* _ASSIGNMENT_: Each line of the data below from the one holding "ATOM 20 O O" to the one holding "ATOM 25 C C", inclusive, is to be reproduced exactly; no other line belongs in the answer.

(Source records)
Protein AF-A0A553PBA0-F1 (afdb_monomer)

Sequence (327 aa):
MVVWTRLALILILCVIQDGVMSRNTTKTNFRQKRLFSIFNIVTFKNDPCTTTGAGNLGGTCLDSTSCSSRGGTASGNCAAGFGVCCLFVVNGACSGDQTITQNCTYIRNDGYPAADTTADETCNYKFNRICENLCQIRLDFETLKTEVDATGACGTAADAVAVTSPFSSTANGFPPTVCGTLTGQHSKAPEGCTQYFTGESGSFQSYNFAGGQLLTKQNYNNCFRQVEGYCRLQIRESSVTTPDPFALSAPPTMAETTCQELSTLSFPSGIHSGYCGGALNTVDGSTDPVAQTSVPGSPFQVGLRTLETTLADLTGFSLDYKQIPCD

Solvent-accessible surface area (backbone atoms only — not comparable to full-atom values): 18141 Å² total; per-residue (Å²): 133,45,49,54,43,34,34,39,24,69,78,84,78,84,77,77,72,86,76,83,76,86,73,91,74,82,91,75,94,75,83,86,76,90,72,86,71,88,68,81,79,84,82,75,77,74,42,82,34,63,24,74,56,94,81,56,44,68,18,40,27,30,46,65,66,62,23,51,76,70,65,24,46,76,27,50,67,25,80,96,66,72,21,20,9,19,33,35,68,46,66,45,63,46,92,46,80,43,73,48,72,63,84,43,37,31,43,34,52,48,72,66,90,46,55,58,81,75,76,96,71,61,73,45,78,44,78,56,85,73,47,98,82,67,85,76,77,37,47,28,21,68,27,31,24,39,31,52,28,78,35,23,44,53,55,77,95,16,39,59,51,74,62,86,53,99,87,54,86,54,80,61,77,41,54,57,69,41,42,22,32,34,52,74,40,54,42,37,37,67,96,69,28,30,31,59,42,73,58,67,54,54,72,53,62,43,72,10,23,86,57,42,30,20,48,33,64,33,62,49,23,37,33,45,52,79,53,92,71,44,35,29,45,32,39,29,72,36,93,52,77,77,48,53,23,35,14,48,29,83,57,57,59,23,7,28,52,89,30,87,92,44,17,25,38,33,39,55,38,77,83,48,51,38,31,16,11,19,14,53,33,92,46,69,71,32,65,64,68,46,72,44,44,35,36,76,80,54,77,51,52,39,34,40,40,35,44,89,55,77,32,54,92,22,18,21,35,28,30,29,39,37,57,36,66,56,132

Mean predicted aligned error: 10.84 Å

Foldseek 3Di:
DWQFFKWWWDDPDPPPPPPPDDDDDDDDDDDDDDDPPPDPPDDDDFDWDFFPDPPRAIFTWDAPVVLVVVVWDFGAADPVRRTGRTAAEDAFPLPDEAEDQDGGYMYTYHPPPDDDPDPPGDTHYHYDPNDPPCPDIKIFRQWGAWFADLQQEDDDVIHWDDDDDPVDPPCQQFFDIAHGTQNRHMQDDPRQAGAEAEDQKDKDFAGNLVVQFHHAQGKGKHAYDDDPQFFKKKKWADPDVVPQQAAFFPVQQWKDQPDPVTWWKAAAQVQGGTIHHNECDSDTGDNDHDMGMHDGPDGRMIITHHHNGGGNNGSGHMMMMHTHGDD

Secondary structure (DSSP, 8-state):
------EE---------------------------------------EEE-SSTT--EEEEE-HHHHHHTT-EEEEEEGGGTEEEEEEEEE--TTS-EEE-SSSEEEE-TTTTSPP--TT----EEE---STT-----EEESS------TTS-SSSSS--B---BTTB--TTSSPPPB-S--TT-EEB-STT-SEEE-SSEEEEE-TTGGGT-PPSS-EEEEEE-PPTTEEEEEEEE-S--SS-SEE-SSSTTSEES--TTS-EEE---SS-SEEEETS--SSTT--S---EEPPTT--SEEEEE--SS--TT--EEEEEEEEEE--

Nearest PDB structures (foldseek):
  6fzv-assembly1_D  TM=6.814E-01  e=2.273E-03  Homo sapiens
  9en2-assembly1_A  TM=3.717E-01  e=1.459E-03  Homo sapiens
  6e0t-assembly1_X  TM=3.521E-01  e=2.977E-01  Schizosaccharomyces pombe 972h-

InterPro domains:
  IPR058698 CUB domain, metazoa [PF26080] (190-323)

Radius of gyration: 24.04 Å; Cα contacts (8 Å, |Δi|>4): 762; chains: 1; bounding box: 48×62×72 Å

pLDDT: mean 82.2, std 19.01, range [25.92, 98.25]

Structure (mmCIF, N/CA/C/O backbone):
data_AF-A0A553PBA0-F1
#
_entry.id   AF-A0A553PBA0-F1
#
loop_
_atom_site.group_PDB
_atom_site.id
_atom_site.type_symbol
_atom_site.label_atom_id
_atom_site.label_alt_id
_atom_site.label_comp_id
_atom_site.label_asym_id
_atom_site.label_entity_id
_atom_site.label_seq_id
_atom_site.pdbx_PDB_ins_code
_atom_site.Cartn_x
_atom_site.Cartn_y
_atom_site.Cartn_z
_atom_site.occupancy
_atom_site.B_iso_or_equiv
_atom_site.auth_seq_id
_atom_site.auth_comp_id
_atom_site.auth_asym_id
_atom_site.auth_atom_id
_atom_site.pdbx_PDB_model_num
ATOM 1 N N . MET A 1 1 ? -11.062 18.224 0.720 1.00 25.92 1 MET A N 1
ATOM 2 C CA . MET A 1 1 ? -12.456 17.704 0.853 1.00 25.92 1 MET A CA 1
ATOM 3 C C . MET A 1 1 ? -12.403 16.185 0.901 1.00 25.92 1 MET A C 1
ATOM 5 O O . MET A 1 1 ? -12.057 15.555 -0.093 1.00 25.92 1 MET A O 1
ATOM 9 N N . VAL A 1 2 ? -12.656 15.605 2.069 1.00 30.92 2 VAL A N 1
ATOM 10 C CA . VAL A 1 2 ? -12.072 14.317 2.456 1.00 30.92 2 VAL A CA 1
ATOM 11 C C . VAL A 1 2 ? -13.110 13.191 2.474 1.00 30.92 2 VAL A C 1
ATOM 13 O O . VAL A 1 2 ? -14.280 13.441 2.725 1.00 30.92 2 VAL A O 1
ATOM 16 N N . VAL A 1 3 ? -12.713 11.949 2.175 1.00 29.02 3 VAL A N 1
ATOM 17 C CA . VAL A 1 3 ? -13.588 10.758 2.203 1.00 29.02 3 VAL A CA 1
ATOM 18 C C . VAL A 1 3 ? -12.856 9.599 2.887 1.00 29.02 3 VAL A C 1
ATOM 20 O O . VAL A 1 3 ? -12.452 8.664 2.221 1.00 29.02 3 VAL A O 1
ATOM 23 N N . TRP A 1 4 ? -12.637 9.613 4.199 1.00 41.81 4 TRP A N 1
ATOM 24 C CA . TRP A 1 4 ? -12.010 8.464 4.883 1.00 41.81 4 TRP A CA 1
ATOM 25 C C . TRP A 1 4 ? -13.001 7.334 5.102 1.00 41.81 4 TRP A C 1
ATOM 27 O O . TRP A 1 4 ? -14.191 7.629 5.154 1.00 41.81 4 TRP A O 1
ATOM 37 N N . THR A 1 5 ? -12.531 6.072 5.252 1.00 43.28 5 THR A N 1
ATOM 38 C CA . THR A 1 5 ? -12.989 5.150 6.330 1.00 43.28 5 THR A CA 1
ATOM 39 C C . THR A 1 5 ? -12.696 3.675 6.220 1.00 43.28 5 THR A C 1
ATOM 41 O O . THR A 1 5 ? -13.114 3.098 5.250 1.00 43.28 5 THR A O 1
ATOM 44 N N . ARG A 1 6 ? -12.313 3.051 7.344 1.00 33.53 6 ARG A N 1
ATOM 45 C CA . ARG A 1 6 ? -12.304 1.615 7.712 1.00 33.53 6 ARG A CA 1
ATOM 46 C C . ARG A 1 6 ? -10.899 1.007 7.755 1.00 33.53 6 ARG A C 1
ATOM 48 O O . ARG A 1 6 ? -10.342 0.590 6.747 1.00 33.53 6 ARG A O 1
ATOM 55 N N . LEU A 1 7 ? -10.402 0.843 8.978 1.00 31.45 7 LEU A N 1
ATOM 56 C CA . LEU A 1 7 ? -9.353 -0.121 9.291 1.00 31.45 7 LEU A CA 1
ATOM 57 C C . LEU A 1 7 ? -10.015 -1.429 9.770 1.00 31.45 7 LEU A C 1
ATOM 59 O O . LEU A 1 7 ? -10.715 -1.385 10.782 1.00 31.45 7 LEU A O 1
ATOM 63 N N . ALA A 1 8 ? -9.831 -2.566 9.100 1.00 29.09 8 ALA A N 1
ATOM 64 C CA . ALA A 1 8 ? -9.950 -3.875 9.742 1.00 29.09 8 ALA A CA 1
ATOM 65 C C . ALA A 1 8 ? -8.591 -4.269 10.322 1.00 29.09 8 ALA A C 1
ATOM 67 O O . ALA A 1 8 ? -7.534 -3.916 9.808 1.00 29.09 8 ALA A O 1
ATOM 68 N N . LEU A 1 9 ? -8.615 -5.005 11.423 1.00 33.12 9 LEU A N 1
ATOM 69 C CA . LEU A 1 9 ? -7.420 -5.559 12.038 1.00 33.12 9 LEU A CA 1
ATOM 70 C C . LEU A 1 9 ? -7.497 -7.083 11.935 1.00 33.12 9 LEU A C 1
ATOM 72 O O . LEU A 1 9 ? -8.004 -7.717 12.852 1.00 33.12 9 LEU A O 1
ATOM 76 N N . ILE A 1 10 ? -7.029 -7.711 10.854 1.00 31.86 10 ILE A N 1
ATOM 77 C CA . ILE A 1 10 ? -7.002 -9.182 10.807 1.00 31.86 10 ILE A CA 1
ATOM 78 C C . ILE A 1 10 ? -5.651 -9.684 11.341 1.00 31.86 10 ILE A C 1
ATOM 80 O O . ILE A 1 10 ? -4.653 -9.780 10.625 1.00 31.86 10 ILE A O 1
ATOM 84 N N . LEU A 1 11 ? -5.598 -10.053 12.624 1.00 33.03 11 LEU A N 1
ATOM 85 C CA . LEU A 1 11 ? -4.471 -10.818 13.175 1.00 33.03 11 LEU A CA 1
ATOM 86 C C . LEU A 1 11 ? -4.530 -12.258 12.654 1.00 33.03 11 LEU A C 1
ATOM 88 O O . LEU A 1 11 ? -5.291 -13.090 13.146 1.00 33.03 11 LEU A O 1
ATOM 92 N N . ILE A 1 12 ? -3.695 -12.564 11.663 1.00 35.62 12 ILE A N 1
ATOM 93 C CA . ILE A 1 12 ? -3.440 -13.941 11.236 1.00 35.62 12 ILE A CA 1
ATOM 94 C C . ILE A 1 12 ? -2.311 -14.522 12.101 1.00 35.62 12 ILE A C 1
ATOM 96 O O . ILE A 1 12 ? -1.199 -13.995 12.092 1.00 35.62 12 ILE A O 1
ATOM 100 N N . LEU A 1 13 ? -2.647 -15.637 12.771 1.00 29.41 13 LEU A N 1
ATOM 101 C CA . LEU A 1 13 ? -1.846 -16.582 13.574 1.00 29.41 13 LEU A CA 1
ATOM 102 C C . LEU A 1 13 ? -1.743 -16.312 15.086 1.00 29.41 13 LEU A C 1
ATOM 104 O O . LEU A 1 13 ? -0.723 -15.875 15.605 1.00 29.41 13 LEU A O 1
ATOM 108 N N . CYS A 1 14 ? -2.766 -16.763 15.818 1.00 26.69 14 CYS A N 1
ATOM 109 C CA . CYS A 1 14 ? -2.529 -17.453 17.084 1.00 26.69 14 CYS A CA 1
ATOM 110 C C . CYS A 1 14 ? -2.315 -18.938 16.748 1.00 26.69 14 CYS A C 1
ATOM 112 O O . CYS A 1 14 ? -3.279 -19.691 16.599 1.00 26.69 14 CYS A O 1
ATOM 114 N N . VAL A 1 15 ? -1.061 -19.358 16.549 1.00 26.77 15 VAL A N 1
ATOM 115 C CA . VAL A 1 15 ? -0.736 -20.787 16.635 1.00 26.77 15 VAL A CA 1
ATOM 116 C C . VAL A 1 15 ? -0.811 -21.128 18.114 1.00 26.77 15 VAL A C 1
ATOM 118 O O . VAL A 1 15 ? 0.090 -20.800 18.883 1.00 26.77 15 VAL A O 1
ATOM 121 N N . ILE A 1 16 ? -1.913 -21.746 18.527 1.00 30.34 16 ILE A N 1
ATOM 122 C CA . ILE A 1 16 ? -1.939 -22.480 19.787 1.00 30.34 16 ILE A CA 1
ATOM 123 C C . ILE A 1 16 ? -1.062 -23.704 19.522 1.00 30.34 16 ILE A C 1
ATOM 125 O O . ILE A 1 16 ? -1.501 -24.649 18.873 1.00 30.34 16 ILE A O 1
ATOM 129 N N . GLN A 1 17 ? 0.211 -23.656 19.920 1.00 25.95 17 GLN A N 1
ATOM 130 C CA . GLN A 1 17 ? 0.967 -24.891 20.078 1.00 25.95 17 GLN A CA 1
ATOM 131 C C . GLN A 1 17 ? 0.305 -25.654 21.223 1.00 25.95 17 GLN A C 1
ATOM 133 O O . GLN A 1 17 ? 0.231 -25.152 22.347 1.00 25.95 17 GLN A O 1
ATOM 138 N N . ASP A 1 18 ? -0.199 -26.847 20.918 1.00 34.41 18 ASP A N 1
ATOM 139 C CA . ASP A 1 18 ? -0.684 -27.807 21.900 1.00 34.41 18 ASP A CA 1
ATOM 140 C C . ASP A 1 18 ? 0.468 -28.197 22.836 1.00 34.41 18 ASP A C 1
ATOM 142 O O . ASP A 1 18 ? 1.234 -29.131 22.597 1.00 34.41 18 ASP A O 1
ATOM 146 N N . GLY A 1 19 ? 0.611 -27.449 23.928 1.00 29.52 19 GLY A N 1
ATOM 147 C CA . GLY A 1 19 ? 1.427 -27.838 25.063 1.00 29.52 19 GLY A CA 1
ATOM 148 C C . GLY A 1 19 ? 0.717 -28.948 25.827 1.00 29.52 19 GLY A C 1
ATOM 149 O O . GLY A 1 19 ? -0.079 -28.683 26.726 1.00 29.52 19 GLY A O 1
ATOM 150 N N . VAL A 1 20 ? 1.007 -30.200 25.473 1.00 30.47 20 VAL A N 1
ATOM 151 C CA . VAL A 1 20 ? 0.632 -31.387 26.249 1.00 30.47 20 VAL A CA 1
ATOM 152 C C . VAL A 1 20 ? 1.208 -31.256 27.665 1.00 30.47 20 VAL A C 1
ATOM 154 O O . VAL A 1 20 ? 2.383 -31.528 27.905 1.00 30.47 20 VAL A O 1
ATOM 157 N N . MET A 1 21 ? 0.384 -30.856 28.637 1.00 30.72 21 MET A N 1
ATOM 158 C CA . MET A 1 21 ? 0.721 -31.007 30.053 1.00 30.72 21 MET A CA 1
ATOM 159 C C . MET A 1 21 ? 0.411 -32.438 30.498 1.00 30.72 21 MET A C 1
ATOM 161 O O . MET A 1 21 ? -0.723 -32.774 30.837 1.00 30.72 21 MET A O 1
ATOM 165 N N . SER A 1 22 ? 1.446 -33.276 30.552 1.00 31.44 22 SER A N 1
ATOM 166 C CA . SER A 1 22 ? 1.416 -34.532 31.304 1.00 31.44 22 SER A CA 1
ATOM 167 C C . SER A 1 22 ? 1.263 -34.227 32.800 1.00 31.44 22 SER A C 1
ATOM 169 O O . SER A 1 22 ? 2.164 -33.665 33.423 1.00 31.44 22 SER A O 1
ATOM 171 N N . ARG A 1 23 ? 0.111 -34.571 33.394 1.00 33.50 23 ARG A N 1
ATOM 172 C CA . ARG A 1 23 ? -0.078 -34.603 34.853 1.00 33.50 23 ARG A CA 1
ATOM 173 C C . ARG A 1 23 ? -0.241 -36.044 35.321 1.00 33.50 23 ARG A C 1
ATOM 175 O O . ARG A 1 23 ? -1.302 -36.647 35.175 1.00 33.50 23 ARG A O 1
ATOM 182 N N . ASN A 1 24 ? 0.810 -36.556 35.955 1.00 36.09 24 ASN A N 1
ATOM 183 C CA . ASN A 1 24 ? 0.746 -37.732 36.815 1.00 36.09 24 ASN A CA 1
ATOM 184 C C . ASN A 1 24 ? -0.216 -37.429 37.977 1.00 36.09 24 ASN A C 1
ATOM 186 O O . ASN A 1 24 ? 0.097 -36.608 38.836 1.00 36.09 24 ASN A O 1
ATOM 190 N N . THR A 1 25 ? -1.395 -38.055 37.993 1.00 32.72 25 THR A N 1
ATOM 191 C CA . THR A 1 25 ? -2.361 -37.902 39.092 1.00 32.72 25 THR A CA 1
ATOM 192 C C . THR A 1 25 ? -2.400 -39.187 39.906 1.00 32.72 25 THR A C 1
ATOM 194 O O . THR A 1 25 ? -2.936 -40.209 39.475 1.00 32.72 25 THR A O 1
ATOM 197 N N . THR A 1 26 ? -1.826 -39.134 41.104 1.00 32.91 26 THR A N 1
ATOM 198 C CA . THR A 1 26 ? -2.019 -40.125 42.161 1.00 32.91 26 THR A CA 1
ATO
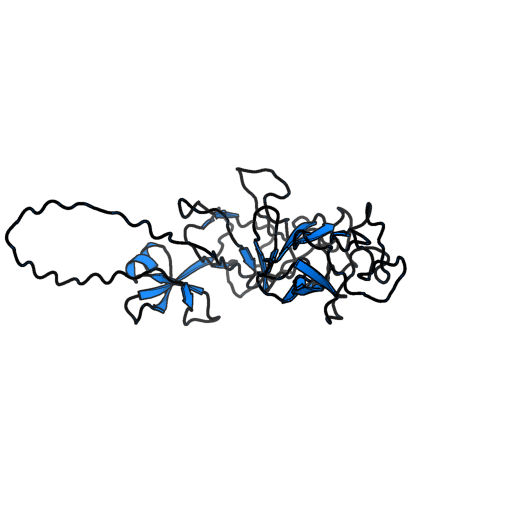M 199 C C . THR A 1 26 ? -3.498 -40.169 42.548 1.00 32.91 26 THR A C 1
ATOM 201 O O . THR A 1 26 ? -4.105 -39.155 42.886 1.00 32.91 26 THR A O 1
ATOM 204 N N . LYS A 1 27 ? -4.088 -41.366 42.485 1.00 34.59 27 LYS A N 1
ATOM 205 C CA . LYS A 1 27 ? -5.469 -41.647 42.893 1.00 34.59 27 LYS A CA 1
ATOM 206 C C . LYS A 1 27 ? -5.653 -41.392 44.392 1.00 34.59 27 LYS A C 1
ATOM 208 O O . LYS A 1 27 ? -5.122 -42.144 45.204 1.00 34.59 27 LYS A O 1
ATOM 213 N N . THR A 1 28 ? -6.508 -40.442 44.758 1.00 32.66 28 THR A N 1
ATOM 214 C CA . THR A 1 28 ? -7.162 -40.418 46.074 1.00 32.66 28 THR A CA 1
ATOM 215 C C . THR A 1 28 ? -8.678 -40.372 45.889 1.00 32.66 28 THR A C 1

* _FINAL ANSWER_:
ATOM 20 O O . VAL A 1 3 ? -12.452 8.664 2.221 1.00 29.02 3 VAL A O 1
ATOM 23 N N . TRP A 1 4 ? -12.637 9.613 4.199 1.00 41.81 4 TRP A N 1
ATOM 24 C CA . TRP A 1 4 ? -12.010 8.464 4.883 1.00 41.81 4 TRP A CA 1
ATOM 25 C C . TRP A 1 4 ? -13.001 7.334 5.102 1.00 41.81 4 TRP A C 1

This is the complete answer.